MINT-EC-Camp Zukunft Werkstoffe vom 5. bis zum 8. März an der TU Bergakademie Freiberg

Im Labor
Die TU Bergakademie Freiberg öffnet wieder ihre Türen für 20 Schülerinnen und Schüler von Schulen des nationalen Excellence-Schulnetzwerks MINT-EC. Seit gestern entdecken sie hier das Themenfeld Werkstoffe und lernen gleichzeitig in Vorlesungen und Laborpraktika das Studentenleben kennen.

Zu Beginn des MINT-EC-Camps besichtigen die Teilnehmenden die terra mineralia, die Mineralienausstellung der TU Bergakademie Freiberg, die größte Sammlung in Deutschland.

Die Welt der Werkstoffe ist heute genauso vielfältig wie ihre Einsatzmöglichkeiten. Ein modernes Fahrzeug besteht aus ungefähr 10.000 Einzelteilen. Zum Einsatz kommen dabei die unterschiedlichsten Materialien. Darunter Werkstoffe wie Stahl, Aluminium, Magnesium und zahlreiche Kunststoffsorten. Wie schnell, schwer, sicher oder teuer ein Fortbewegungsmittel ist, hängt nicht zuletzt von der Beschaffenheit und Belastbarkeit seiner Bauteile ab.
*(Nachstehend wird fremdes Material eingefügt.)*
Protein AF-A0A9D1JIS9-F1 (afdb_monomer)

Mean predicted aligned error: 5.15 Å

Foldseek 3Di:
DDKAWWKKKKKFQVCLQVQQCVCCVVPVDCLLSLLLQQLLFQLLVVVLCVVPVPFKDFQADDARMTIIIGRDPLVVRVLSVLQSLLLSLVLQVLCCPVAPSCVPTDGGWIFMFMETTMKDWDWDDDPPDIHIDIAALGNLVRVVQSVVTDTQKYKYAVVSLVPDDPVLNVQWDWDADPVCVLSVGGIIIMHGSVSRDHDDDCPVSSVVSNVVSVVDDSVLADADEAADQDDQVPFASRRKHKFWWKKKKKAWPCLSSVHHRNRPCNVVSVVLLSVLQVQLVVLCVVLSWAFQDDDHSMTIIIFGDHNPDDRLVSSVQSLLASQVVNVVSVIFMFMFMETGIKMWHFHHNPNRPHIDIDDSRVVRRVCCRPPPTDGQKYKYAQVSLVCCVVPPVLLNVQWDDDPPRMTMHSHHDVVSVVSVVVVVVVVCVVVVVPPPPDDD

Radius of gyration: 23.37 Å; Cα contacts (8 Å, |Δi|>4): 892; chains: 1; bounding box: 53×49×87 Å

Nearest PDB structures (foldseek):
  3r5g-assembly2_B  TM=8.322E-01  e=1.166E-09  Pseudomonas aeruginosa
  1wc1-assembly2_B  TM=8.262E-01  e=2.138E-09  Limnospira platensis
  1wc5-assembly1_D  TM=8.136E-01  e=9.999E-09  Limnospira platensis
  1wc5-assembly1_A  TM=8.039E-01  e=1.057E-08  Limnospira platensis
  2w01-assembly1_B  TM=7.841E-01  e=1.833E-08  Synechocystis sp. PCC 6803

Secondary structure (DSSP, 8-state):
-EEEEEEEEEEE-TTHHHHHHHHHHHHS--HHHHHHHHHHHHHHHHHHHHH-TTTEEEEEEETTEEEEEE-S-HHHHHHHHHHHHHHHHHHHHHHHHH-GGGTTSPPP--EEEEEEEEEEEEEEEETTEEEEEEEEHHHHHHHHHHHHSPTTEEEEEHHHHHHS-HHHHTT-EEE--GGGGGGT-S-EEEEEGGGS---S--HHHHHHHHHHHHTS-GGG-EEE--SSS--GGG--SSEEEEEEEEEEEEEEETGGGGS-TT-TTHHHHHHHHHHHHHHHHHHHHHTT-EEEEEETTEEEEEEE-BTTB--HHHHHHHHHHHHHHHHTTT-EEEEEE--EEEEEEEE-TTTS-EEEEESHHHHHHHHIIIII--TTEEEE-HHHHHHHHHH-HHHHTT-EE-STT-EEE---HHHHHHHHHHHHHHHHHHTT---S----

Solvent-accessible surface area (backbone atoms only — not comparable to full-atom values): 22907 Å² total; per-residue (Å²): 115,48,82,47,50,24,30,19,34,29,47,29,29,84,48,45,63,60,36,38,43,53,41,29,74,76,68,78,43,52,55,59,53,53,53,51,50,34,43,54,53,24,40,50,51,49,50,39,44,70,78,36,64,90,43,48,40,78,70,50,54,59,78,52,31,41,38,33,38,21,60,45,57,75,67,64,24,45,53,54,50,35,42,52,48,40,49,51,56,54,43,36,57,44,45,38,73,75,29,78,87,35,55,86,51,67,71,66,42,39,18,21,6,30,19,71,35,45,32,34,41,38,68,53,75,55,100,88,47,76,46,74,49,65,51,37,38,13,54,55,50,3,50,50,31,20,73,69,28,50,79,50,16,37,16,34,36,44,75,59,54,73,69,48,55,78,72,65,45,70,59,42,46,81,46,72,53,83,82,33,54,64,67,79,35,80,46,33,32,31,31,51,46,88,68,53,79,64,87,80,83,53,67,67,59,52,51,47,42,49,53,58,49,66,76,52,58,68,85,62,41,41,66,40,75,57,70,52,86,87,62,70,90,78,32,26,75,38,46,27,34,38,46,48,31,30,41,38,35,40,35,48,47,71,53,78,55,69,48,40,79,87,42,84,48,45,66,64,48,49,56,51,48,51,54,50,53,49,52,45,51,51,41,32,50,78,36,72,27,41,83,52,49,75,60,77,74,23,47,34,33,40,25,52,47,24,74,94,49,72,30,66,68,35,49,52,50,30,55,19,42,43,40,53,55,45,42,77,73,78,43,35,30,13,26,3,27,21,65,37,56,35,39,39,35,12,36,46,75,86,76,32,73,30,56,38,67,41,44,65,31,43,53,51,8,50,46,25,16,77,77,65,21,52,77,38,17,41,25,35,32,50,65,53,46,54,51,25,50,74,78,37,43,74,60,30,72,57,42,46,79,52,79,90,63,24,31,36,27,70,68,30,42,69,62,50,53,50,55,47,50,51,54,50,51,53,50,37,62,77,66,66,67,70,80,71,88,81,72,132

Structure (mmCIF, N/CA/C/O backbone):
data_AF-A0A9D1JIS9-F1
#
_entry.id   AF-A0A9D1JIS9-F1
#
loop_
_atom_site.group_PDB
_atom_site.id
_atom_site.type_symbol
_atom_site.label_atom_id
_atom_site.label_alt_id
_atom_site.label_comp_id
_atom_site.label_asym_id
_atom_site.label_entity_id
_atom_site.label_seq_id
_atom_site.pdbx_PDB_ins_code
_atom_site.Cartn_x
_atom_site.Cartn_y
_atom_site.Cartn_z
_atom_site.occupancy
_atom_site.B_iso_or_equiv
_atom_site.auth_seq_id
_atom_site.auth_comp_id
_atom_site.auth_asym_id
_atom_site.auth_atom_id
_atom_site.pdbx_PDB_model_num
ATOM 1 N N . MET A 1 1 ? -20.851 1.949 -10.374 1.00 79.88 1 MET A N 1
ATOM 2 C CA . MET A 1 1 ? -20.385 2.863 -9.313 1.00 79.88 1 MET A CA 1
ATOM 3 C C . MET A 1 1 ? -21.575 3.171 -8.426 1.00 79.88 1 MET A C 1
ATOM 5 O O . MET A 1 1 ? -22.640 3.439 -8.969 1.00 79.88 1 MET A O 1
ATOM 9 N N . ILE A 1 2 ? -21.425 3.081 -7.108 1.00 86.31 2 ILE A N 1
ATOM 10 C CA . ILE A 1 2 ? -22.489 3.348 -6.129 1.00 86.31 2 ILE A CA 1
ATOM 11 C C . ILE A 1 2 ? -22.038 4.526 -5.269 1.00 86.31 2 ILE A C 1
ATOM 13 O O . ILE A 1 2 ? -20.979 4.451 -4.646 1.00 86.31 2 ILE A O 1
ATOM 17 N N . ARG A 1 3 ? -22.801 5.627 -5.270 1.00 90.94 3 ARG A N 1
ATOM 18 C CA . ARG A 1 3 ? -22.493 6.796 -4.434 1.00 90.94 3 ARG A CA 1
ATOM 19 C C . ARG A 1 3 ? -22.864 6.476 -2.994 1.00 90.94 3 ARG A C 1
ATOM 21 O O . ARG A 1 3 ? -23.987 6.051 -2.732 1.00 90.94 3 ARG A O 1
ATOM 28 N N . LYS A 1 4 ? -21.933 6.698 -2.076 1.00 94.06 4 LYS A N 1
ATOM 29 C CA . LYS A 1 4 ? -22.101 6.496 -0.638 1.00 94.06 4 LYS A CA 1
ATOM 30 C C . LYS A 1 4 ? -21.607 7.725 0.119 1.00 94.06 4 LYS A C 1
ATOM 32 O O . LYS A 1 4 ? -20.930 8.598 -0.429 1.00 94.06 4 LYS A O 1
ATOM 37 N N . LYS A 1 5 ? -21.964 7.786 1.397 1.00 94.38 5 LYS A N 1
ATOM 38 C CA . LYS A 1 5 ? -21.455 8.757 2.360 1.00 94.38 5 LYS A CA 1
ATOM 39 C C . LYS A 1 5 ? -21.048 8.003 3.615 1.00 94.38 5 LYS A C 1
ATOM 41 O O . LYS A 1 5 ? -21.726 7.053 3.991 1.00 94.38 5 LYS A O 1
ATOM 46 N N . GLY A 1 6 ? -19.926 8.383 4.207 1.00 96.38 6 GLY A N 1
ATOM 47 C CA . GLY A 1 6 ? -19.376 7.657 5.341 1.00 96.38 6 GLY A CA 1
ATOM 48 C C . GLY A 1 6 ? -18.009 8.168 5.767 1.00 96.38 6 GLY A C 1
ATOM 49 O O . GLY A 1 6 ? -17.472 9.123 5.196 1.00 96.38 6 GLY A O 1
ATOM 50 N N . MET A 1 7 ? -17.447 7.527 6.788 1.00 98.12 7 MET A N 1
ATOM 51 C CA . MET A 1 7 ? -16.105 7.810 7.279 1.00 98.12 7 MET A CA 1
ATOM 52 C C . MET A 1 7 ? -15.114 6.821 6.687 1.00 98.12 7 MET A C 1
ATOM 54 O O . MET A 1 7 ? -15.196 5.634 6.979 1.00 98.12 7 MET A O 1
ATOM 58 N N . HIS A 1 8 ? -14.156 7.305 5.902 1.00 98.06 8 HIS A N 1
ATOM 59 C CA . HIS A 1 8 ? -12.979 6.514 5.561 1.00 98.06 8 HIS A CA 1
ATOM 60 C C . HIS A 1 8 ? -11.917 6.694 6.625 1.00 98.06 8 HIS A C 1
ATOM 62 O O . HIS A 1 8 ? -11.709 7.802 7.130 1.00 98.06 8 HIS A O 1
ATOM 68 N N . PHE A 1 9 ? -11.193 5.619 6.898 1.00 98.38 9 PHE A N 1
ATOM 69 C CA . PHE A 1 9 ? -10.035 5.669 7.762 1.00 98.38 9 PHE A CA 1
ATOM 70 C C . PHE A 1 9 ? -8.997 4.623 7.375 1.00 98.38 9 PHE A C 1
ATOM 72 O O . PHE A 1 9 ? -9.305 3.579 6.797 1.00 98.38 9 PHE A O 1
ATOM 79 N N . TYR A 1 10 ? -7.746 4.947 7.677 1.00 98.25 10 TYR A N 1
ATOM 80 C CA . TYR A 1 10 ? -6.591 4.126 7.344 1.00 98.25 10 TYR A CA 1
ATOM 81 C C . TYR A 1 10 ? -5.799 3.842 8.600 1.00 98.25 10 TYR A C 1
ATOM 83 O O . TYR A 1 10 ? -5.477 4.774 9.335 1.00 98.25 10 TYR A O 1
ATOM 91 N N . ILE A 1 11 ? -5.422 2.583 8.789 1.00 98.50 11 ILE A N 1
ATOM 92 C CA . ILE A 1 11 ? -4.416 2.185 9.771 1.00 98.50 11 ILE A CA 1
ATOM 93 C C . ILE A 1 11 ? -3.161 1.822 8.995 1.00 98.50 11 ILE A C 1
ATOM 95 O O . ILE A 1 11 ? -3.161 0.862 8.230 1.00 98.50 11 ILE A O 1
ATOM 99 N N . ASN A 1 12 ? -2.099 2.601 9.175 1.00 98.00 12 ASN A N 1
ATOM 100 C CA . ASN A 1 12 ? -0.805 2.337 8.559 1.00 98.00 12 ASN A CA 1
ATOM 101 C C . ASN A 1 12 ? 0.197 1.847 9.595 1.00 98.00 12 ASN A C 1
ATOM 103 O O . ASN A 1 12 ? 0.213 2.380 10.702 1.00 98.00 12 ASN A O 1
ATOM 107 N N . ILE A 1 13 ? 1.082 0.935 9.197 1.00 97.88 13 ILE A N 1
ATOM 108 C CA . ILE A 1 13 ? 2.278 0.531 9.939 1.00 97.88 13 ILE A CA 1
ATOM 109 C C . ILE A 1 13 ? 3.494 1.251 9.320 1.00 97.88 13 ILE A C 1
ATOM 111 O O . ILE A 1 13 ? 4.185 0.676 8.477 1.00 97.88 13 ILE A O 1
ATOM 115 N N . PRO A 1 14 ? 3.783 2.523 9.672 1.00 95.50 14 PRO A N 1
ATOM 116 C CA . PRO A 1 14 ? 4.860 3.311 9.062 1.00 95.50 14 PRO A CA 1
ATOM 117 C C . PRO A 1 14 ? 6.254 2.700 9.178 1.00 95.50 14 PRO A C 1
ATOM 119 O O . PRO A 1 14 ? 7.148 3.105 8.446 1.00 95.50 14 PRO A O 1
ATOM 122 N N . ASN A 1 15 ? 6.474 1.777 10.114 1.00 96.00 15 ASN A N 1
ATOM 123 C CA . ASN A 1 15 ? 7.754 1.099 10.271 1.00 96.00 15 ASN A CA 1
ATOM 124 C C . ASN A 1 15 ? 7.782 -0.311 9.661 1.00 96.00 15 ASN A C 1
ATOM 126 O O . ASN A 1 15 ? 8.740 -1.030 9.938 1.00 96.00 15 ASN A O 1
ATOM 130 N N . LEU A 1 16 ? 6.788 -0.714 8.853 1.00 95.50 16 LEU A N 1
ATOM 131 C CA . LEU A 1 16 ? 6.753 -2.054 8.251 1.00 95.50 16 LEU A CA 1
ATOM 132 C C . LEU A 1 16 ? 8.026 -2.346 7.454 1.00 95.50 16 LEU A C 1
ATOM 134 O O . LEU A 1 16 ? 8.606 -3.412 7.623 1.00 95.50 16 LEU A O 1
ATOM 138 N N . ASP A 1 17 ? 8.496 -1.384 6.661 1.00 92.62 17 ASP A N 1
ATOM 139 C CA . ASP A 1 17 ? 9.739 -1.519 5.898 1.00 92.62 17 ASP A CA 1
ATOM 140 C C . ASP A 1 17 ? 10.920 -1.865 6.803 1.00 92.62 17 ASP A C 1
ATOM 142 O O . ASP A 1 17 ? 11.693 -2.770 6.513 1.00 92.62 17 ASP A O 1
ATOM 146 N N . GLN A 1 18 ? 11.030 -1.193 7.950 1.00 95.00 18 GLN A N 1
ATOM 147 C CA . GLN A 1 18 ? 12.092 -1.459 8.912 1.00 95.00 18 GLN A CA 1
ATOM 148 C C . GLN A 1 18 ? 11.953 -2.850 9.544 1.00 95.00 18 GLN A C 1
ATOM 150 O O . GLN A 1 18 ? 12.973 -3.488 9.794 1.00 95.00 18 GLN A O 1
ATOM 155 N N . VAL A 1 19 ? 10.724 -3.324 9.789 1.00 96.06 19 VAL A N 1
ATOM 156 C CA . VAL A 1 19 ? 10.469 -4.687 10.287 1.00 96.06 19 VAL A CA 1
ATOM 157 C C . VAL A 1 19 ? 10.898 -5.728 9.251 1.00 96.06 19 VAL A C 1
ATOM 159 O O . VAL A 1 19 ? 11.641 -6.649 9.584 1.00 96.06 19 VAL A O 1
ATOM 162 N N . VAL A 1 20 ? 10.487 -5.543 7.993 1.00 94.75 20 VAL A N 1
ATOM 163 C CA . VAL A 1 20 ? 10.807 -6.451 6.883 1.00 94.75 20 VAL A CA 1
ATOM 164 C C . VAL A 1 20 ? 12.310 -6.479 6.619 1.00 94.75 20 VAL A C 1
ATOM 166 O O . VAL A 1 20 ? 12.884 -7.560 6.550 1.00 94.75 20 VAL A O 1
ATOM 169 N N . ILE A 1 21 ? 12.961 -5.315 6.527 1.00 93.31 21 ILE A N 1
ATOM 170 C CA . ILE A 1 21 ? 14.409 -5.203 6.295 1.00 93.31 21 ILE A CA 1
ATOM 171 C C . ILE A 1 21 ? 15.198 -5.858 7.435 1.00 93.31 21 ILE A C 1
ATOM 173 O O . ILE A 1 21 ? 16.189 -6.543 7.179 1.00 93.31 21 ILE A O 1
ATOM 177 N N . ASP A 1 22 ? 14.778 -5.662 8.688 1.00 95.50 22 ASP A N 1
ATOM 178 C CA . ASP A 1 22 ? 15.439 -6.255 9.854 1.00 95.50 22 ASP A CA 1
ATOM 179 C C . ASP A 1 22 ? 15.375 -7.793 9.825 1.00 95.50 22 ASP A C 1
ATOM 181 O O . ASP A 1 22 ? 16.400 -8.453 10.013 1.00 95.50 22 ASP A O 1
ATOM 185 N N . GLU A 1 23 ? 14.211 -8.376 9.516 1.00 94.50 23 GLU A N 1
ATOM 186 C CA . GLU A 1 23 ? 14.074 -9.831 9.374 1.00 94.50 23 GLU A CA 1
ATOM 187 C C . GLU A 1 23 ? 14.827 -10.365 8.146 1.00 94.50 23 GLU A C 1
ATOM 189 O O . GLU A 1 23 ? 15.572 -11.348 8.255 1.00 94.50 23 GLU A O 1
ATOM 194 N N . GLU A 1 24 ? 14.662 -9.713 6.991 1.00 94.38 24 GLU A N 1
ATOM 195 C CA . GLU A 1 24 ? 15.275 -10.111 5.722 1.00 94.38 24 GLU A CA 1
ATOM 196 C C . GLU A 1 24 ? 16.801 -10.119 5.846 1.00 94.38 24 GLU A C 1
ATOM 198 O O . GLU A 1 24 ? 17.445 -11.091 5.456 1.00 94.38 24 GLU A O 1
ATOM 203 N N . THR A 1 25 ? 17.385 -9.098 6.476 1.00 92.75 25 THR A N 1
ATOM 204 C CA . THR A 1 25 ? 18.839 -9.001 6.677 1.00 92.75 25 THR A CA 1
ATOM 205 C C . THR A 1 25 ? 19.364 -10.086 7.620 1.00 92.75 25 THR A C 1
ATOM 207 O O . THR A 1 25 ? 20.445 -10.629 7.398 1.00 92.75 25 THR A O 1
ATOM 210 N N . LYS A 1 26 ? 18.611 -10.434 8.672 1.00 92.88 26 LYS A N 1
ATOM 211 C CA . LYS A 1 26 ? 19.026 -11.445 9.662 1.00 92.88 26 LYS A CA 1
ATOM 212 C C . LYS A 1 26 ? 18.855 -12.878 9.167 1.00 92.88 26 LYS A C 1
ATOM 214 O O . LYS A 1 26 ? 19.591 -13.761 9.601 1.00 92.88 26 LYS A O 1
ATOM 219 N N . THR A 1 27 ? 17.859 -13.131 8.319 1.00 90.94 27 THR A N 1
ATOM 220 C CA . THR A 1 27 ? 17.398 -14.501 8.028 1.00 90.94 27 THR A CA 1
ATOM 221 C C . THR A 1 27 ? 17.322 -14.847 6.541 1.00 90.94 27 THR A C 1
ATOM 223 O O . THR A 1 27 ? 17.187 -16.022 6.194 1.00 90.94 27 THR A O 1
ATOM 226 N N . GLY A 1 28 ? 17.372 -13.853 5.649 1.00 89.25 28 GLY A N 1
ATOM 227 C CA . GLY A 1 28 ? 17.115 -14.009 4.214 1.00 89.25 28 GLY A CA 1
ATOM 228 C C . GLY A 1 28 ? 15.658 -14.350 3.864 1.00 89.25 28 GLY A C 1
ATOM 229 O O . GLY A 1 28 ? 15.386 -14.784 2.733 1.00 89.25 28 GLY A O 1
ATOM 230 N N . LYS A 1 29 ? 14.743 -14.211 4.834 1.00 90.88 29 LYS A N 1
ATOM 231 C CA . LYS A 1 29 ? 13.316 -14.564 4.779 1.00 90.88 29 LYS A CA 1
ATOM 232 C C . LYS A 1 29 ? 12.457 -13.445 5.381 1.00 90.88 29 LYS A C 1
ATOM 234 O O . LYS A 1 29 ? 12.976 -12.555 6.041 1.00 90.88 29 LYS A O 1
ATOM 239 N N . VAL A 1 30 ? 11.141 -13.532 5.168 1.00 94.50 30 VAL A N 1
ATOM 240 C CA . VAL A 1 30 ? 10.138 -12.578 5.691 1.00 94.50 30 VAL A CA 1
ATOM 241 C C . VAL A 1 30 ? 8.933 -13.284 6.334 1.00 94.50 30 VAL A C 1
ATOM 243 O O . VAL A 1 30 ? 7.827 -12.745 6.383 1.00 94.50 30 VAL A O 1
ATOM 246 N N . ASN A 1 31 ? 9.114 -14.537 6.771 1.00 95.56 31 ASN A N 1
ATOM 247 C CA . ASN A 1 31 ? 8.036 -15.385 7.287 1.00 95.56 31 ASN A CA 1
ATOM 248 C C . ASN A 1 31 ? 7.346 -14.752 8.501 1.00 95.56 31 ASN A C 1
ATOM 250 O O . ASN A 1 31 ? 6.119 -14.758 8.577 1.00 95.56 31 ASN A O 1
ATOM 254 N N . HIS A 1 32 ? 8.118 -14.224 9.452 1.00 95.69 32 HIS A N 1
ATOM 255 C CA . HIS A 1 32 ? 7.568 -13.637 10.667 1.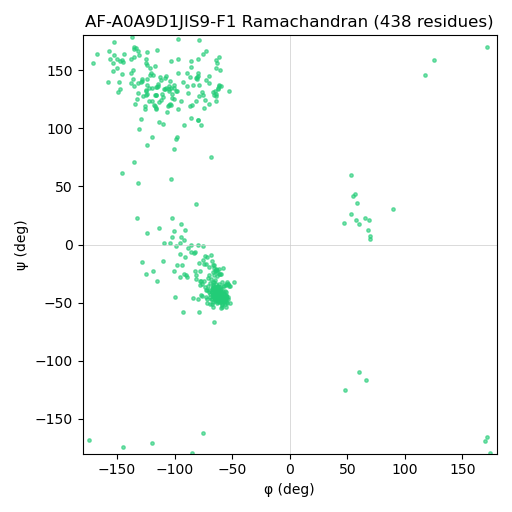00 95.69 32 HIS A CA 1
ATOM 256 C C . HIS A 1 32 ? 6.838 -12.337 10.341 1.00 95.69 32 HIS A C 1
ATOM 258 O O . HIS A 1 32 ? 5.717 -12.154 10.808 1.00 95.69 32 HIS A O 1
ATOM 264 N N . SER A 1 33 ? 7.434 -11.474 9.515 1.00 95.69 33 SER A N 1
ATOM 265 C CA . SER A 1 33 ? 6.858 -10.192 9.103 1.00 95.69 33 SER A CA 1
ATOM 266 C C . SER A 1 33 ? 5.544 -10.389 8.354 1.00 95.69 33 SER A C 1
ATOM 268 O O . SER A 1 33 ? 4.547 -9.772 8.721 1.00 95.69 33 SER A O 1
ATOM 270 N N . LEU A 1 34 ? 5.503 -11.297 7.369 1.00 95.88 34 LEU A N 1
ATOM 271 C CA . LEU A 1 34 ? 4.274 -11.633 6.641 1.00 95.88 34 LEU A CA 1
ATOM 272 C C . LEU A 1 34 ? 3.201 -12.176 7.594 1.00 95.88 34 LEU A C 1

Es gehört zum Aufgabenfeld von FahrzeugbauingenieurInnen und von WerkstoffwissenschaftlerInnen zu prüfen, welche Materialien für welchen Zweck geeignet sind, unter welchen Bedingungen sie brechen oder sich verbiegen.

Während des MINT-EC-Camps lernen die Jugendlichen die Prozesskette von der Erzeugung eines Werkstoffes bis hin zur Verarbeitung kennen.

In Abhängigkeit von den Interessen können die Schülerinnen und Schüler zwischen zwei Projekten wählen: 

Beim ersten Projekt werden die Teilnehmer zunächst mit den Vorgängen der Stahlherstellung am Beispiel des Frischprozesses (Herstellung von Stahl aus Roheisen) vertraut gemacht. Der Stahl wird anschließend zur Drahtherstellung mittels Umformverfahren eingesetzt. Es werden Untersuchungen zu den mechanischen Eigenschaften des Stahls vor und nach dem Umformprozess durchgeführt.

Im Rahmen des zweiten Projektes wird anfangs die Kupfergewinnung mittels Elektrolyse behandelt. Anschließend wird Bronze, deren Hauptbestandteil Kupfer ist, zu einer Gleitlagerbuchse vergossen. Anhand der vergossenen Bronze werden die Möglichkeiten der Gefügecharakterisierung aufgezeigt.

Daneben erleben die Jugendlichen hautnah die Praxis während spannender Exkursionen in Unternehmen der Region.

Während eines Treffens mit Mitgliedern des RaceTech-Racing-Teams der TU Bergakademie Freiberg haben die Jugendlichen Gelegenheit, sich mit den Studierenden über die Konstruktion eines Rennwagens sowie das Studium und Leben in Freiberg auszutauschen.